Social media as a business tool is in a constant state of evolution. What works today isn’t going to be good enough for tomorrow. Nasty Gal founder Sophia Amoruso shares her experience growing alongside social media as an entrepreneur, and how brands should approach these tools in the future.
Sophia Amoruso: So I’ve been on social media for as long as I can remember. I think the first social network I was on was called Make Out Club when I was like a teenager, which was where indie kids had profiles about what kind of like weird hardcore music they liked or something. And the second one I was on was Friendster and then it was MySpace. And MySpace was the website I was fiddling around on in the lobby of the art school in San Francisco where I had a job checking student IDs for 13 bucks an hour wearing a hideous uniform.
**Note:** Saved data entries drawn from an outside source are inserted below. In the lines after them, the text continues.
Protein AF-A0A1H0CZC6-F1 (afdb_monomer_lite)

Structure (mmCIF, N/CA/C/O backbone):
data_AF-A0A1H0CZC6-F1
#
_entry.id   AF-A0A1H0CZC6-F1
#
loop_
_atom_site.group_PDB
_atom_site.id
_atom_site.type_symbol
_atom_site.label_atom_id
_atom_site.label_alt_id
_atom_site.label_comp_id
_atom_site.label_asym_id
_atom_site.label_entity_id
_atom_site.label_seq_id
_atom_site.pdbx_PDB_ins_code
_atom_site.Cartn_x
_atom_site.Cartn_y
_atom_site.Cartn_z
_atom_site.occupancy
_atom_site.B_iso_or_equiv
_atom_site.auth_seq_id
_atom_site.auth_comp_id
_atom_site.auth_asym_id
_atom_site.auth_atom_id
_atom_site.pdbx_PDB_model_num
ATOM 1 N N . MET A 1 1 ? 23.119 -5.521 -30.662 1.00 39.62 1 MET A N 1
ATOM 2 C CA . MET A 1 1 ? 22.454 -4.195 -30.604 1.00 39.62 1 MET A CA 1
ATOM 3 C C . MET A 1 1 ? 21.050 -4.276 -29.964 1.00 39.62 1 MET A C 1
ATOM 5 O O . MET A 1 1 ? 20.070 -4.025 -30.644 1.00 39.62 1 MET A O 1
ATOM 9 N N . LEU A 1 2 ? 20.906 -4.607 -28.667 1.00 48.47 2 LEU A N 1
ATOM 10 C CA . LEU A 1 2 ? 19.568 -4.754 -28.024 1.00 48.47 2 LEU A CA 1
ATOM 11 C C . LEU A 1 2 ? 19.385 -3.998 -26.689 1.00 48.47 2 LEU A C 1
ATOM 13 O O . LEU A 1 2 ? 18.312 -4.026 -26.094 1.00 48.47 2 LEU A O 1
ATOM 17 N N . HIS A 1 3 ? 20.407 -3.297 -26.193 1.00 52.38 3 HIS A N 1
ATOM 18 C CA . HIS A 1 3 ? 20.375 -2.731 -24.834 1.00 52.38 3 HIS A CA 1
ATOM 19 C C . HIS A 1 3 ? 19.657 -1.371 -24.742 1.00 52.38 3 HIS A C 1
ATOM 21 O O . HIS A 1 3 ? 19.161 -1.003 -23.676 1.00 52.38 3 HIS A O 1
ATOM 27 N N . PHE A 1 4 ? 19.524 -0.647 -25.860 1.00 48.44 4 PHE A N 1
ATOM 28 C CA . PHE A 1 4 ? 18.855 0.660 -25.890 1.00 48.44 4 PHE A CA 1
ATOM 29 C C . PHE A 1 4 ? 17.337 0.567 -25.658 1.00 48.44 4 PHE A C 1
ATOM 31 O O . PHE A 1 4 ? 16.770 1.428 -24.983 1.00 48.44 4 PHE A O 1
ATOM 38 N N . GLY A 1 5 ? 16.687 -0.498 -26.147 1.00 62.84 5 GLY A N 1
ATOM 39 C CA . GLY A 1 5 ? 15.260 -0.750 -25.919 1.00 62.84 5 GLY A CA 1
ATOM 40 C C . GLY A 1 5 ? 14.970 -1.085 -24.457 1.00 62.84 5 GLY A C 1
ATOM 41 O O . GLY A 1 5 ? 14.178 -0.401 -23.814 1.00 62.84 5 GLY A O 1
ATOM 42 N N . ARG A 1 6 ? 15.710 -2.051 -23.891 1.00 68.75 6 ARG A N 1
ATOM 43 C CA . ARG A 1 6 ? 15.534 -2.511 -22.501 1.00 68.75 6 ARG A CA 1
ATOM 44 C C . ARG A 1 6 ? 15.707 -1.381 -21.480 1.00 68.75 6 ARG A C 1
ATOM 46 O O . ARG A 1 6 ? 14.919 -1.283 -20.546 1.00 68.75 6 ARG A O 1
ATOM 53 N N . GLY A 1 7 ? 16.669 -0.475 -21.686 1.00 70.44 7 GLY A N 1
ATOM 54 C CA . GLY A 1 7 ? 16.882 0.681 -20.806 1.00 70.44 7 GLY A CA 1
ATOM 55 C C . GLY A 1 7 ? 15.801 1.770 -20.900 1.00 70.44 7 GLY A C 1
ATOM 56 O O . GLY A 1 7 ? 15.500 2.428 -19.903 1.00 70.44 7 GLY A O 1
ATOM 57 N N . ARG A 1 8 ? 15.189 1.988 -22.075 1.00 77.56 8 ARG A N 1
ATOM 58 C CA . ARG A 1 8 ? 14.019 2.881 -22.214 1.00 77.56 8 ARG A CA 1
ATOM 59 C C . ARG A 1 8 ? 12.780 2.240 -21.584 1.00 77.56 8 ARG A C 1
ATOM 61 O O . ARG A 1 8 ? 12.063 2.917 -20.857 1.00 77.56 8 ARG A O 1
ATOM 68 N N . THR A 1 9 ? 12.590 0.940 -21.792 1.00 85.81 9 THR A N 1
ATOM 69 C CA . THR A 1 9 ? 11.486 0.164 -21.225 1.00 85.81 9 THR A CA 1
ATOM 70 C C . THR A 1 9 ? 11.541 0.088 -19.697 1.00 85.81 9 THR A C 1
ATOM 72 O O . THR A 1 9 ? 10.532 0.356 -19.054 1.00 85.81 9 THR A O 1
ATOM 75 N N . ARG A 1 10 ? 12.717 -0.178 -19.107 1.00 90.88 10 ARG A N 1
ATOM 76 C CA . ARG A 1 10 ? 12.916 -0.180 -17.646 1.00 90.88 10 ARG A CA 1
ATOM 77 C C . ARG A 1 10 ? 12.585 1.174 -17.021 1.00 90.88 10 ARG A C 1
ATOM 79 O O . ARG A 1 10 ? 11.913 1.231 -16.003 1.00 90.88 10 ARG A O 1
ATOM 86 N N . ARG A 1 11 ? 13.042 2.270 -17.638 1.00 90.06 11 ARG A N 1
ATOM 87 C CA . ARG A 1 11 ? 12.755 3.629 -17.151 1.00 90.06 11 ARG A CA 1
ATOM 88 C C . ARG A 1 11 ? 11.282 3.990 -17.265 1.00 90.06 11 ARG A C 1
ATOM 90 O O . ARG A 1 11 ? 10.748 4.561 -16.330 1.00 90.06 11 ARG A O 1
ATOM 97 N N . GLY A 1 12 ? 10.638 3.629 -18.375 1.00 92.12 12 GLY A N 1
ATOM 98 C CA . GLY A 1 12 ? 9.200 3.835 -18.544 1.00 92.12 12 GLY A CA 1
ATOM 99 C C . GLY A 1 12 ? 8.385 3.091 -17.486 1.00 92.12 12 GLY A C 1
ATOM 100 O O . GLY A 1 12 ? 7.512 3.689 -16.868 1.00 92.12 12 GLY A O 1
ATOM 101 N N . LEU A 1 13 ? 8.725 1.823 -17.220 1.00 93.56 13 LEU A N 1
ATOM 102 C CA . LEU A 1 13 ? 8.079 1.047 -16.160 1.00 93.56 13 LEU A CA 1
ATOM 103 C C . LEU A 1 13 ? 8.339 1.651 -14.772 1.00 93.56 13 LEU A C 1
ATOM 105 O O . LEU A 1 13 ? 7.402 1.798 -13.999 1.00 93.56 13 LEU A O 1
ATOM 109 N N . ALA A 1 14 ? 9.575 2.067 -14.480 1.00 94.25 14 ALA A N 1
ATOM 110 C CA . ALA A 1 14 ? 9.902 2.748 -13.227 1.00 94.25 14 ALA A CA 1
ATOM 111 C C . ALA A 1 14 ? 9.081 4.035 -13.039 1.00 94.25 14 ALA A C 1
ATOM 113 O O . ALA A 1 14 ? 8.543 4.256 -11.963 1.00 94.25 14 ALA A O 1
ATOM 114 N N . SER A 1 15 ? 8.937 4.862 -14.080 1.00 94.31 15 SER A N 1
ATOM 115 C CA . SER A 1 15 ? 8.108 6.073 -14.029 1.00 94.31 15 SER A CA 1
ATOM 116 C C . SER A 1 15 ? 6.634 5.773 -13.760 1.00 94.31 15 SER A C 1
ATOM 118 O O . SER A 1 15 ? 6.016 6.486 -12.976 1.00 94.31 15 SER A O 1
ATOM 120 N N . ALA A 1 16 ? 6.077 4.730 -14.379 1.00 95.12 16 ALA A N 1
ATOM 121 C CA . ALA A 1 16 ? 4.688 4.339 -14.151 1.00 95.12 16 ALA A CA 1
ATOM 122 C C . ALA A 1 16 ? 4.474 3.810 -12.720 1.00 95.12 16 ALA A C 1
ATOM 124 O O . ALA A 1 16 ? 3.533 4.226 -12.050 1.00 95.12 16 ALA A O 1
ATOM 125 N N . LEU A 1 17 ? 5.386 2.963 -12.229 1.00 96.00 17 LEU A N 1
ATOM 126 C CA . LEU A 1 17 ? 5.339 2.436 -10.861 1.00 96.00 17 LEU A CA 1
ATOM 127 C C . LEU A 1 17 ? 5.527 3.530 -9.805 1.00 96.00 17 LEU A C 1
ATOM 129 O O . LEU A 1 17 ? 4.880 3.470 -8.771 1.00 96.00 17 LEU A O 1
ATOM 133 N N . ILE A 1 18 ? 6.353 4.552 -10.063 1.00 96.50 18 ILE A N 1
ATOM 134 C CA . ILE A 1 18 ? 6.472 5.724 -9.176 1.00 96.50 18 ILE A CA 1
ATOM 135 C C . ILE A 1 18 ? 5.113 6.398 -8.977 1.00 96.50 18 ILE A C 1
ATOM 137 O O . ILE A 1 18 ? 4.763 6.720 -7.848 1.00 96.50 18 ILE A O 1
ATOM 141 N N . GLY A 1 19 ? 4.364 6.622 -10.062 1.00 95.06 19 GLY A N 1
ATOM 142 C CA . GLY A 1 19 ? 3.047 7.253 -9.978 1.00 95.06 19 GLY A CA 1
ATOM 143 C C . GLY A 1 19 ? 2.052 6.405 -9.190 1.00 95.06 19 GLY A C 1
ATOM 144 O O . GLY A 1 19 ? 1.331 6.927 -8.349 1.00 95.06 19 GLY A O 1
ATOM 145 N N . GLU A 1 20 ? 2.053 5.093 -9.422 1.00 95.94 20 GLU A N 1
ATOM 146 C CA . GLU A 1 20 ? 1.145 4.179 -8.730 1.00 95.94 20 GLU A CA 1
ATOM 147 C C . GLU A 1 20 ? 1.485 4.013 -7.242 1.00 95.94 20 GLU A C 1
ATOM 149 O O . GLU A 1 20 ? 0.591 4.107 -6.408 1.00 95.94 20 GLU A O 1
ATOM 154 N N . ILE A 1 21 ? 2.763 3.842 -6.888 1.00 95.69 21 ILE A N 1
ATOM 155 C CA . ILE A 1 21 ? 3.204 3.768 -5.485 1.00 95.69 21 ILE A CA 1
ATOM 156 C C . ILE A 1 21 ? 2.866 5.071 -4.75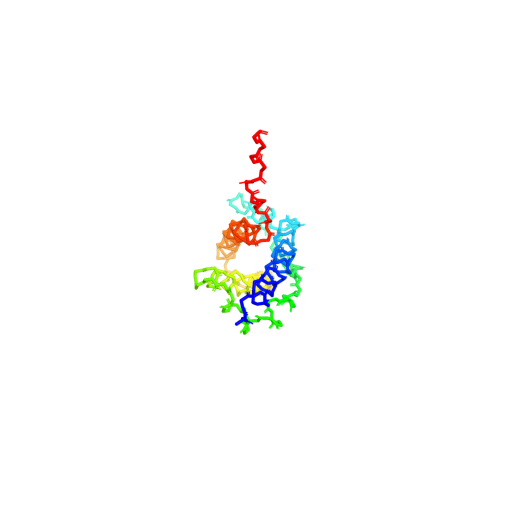3 1.00 95.69 21 ILE A C 1
ATOM 158 O O . ILE A 1 21 ? 2.343 5.020 -3.646 1.00 95.69 21 ILE A O 1
ATOM 162 N N . ALA A 1 22 ? 3.104 6.231 -5.376 1.00 94.81 22 ALA A N 1
ATOM 163 C CA . ALA A 1 22 ? 2.767 7.520 -4.775 1.00 94.81 22 ALA A CA 1
ATOM 164 C C . ALA A 1 22 ? 1.260 7.659 -4.507 1.00 94.81 22 ALA A C 1
ATOM 166 O O . ALA A 1 22 ? 0.886 8.084 -3.422 1.00 94.81 22 ALA A O 1
ATOM 167 N N . ALA A 1 23 ? 0.405 7.243 -5.446 1.00 92.81 23 ALA A N 1
ATOM 168 C CA . ALA A 1 23 ? -1.045 7.265 -5.252 1.00 92.81 23 ALA A CA 1
ATOM 169 C C . ALA A 1 23 ? -1.509 6.314 -4.133 1.00 92.81 23 ALA A C 1
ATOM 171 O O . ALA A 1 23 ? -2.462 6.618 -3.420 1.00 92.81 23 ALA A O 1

And was getting friend requests from eBay stores who were promoting their businesses via MySpace. So and so vintage wants to be your friend. Okay so I checked it out and was seeing the prices that these eBay stores were fetching for vintage that I knew where to find in thrift stores. So I thought hell, you know, anything’s better than this lobby. So I gave it a shot.
Social media is a funny thing because anyone who says they’re a social media expert is probably going to have outdated info like tomorrow. So it’s a little bit of the Wild West because there’s always new platforms and those platforms are always changing and the way people use them is always changing. The kinds of people that flock to Pinterest are often different than the people who, you know, become Instagram superstars. So people are making money on it, but all it takes is a phone or a tablet and, you know, savviness to become a social media expert. You know, we’ve always just spoken to our customer just like a real person and I think that’s something that anyone who’s on YouTube, anyone who’s on any mode of social media has to understand to be successful. And if it is something that's that intellectual, you’re probably still not going to get it. I think it’s just something you kind of have to get and be comfortable speaking with people — speaking through the Internet to people like they are people, I guess. And it shouldn’t be that hard, but brands make big money for it, which is crazy to me. And we’re always listening. We’re always listening to our customer. We’re listening to what she has to say to the sentiment. And there’s, you know, sentiment-monitoring platforms in all of these things that we don’t really use just because like I can read what you’re tweeting at us and our team can read what you’re tweeting at us. I guess you can make data out of it, but data doesn’t really build brands and data is not a conversation. I think we’re coming out of an era where marketing, advertising, branding, a lot of that — people were less savvy and brands got away with non-authentic practices, non-authentic modes of communicating with their customers. And, you know, they thought their customers weren’t as smart as they actually are. And people are super savvy right now and they’re only becoming more savvy. And our girls have always been savvy.